■ Assignment:
Pull every line from the records that has the word "backbone" in it.

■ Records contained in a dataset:

____________________

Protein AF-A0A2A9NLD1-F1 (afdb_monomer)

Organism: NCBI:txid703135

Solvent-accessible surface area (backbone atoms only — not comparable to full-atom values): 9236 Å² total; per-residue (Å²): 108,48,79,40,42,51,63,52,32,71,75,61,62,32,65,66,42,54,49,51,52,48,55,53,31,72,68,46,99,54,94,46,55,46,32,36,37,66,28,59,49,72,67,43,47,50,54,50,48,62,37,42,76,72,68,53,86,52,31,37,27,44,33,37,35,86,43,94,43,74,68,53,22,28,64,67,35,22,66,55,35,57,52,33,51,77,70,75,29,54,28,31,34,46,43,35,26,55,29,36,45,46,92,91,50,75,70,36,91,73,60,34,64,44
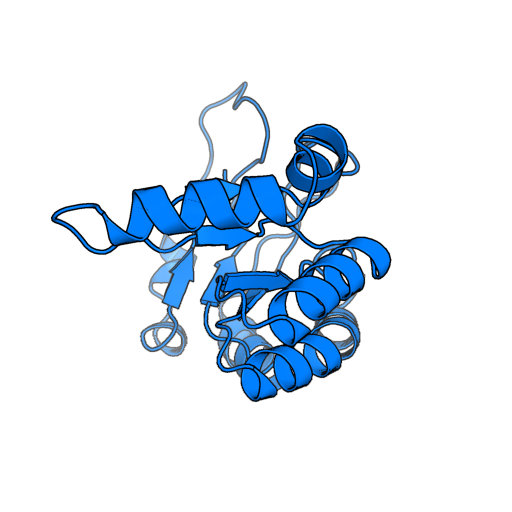,56,62,93,46,47,54,62,48,41,66,60,27,64,48,62,31,39,30,60,22,40,55,48,38,44,48,86,71,89,57,89,73,70,64,45,67,72,55,69,70,38,85,79,40,76,89,59,45,76,46,83,71,93

Mean predicted aligned error: 5.07 Å

Foldseek 3Di:
DAEDELVNLVVVVHLVVLVVVVVVQVPDPDHDAYEHEPPADPVSLVSVVVSLVVVRAGAYEHEPLVDPDLLVQLVSQQVSCVSCVVSVHAYEYEAWAAAAAADVRDGDDDTGFHDLVCVLVSCVSNVGQEYATPQQDHNDDDPDPTDGPVVSCVPVSNPPGHYDHHD

Secondary structure (DSSP, 8-state):
-EEE-HHHHHHHTSHHHHHHHHHHHHTSSS---EEEEEE-SHHHHHHHHHHHTTT---EEEE--TTSSSHHHHHHHHHHHHHHHHHTT--EEEEESB-BB--TTSPPB---B---HHHHHHHHHHH--SEEEE-SS-BSS--SS-----GGGGG-GGGTTSEE----

Sequence (167 aa):
MLLLFPITLEYAGGGPFLQFCLDLAHGATVPIAVHLDHATDPEHVELAFALAEKGIKFDIMVDASHAETDEENILLSRPYVERAHAYEIAVEVELGRMEGGEAGLRTISDAKLTNPAKAEAYMKGTGANILAPSIGNLHDEYINPPKFRQDMLFYSQLNDLTFELTN

Structure (mmCIF, N/CA/C/O backbone):
data_AF-A0A2A9NLD1-F1
#
_entry.id   AF-A0A2A9NLD1-F1
#
loop_
_atom_site.group_PDB
_atom_site.id
_atom_site.type_symbol
_atom_site.label_atom_id
_atom_site.label_alt_id
_atom_site.label_comp_id
_atom_site.label_asym_id
_atom_site.label_entity_id
_atom_site.label_seq_id
_atom_site.pdbx_PDB_ins_code
_atom_site.Cartn_x
_atom_site.Cartn_y
_atom_site.Cartn_z
_atom_site.occupancy
_atom_site.B_iso_or_equiv
_atom_site.auth_seq_id
_atom_site.auth_comp_id
_atom_site.auth_asym_id
_atom_site.auth_atom_id
_atom_site.pdbx_PDB_model_num
ATOM 1 N N . MET A 1 1 ? -13.144 -3.930 -1.086 1.00 88.56 1 MET A N 1
ATOM 2 C CA . MET A 1 1 ? -12.237 -3.054 -0.327 1.00 88.56 1 MET A CA 1
ATOM 3 C C . MET A 1 1 ? -12.698 -1.618 -0.488 1.00 88.56 1 MET A C 1
ATOM 5 O O . MET A 1 1 ? -13.311 -1.320 -1.508 1.00 88.56 1 MET A O 1
ATOM 9 N N . LEU A 1 2 ? -12.475 -0.773 0.515 1.00 94.06 2 LEU A N 1
ATOM 10 C CA . LEU A 1 2 ? -12.583 0.682 0.424 1.00 94.06 2 LEU A CA 1
ATOM 11 C C . LEU A 1 2 ? -11.160 1.241 0.408 1.00 94.06 2 LEU A C 1
ATOM 13 O O . LEU A 1 2 ? -10.467 1.111 1.414 1.00 94.06 2 LEU A O 1
ATOM 17 N N . LEU A 1 3 ? -10.745 1.818 -0.718 1.00 92.94 3 LEU A N 1
ATOM 18 C CA . LEU A 1 3 ? -9.432 2.442 -0.887 1.00 92.94 3 LEU A CA 1
ATOM 19 C C . LEU A 1 3 ? -9.536 3.938 -0.587 1.00 92.94 3 LEU A C 1
ATOM 21 O O . LEU A 1 3 ? -10.478 4.602 -1.030 1.00 92.94 3 LEU A O 1
ATOM 25 N N . LEU A 1 4 ? -8.601 4.451 0.207 1.00 93.81 4 LEU A N 1
ATOM 26 C CA . LEU A 1 4 ? -8.533 5.852 0.614 1.00 93.81 4 LEU A CA 1
ATOM 27 C C . LEU A 1 4 ? -7.083 6.329 0.563 1.00 93.81 4 LEU A C 1
ATOM 29 O O . LEU A 1 4 ? -6.231 5.749 1.221 1.00 93.81 4 LEU A O 1
ATOM 33 N N . PHE A 1 5 ? -6.806 7.447 -0.099 1.00 91.62 5 PHE A N 1
ATOM 34 C CA . PHE A 1 5 ? -5.472 8.049 -0.027 1.00 91
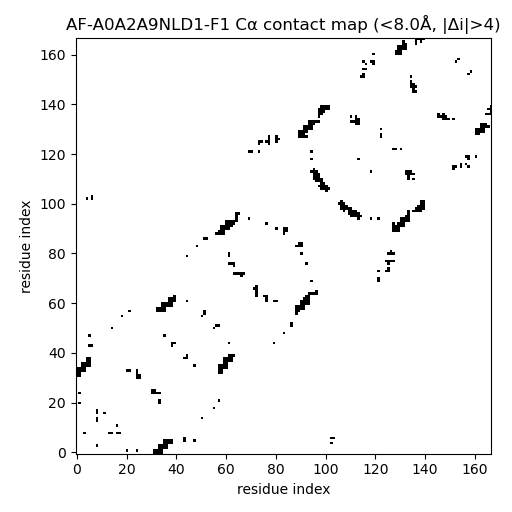.62 5 PHE A CA 1
ATOM 35 C C . PHE A 1 5 ? -5.223 8.730 1.328 1.00 91.62 5 PHE A C 1
ATOM 37 O O . PHE A 1 5 ? -6.153 9.339 1.874 1.00 91.62 5 PHE A O 1
ATOM 44 N N . PRO A 1 6 ? -3.978 8.767 1.835 1.00 90.25 6 PRO A N 1
ATOM 45 C CA . PRO A 1 6 ? -3.589 9.570 2.990 1.00 90.25 6 PRO A CA 1
ATOM 46 C C . PRO A 1 6 ? -4.060 11.022 2.896 1.00 90.25 6 PRO A C 1
ATOM 48 O O . PRO A 1 6 ? -4.641 11.542 3.849 1.00 90.25 6 PRO A O 1
ATOM 51 N N . ILE A 1 7 ? -3.937 11.642 1.717 1.00 88.62 7 ILE A N 1
ATOM 52 C CA . ILE A 1 7 ? -4.410 13.011 1.481 1.00 88.62 7 ILE A CA 1
ATOM 53 C C . ILE A 1 7 ? -5.925 13.149 1.696 1.00 88.62 7 ILE A C 1
ATOM 55 O O . ILE A 1 7 ? -6.400 14.170 2.192 1.00 88.62 7 ILE A O 1
ATOM 59 N N . THR A 1 8 ? -6.706 12.102 1.408 1.00 90.81 8 THR A N 1
ATOM 60 C CA . THR A 1 8 ? -8.148 12.090 1.698 1.00 90.81 8 THR A CA 1
ATOM 61 C C . THR A 1 8 ? -8.389 12.230 3.194 1.00 90.81 8 THR A C 1
ATOM 63 O O . THR A 1 8 ? -9.270 12.987 3.598 1.00 90.81 8 THR A O 1
ATOM 66 N N . LEU A 1 9 ? -7.593 11.557 4.030 1.00 90.12 9 LEU A N 1
ATOM 67 C CA . LEU A 1 9 ? -7.707 11.688 5.480 1.00 90.12 9 LEU A CA 1
ATOM 68 C C . LEU A 1 9 ? -7.379 13.109 5.941 1.00 90.12 9 LEU A C 1
ATOM 70 O O . LEU A 1 9 ? -8.083 13.631 6.803 1.00 90.12 9 LEU A O 1
ATOM 74 N N . GLU A 1 10 ? -6.373 13.760 5.360 1.00 85.06 10 GLU A N 1
ATOM 75 C CA . GLU A 1 10 ? -6.024 15.140 5.719 1.00 85.06 10 GLU A CA 1
ATOM 76 C C . GLU A 1 10 ? -7.190 16.112 5.492 1.00 85.06 10 GLU A C 1
ATOM 78 O O . GLU A 1 10 ? -7.493 16.933 6.361 1.00 85.06 10 GLU A O 1
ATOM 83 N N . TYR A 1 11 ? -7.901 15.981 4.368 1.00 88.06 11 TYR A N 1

____________________

■ Response for this exercise:
Solvent-accessible surface area (backbone atoms only — not comparable to full-atom values): 9236 Å² total; per-residue (Å²): 108,48,79,40,42,51,63,52,32,71,75,61,62,32,65,66,42,54,49,51,52,48,55,53,31,72,68,46,99,54,94,46,55,46,32,36,37,66,28,59,49,72,67,43,47,50,54,50,48,62,37,42,76,72,68,53,86,52,31,37,27,44,33,37,35,86,43,94,43,74,68,53,22,28,64,67,35,22,66,55,35,57,52,33,51,77,70,75,29,54,28,31,34,46,43,35,26,55,29,36,45,46,92,91,50,75,70,36,91,73,60,34,64,44
Structure (mmCIF, N/CA/C/O backbone):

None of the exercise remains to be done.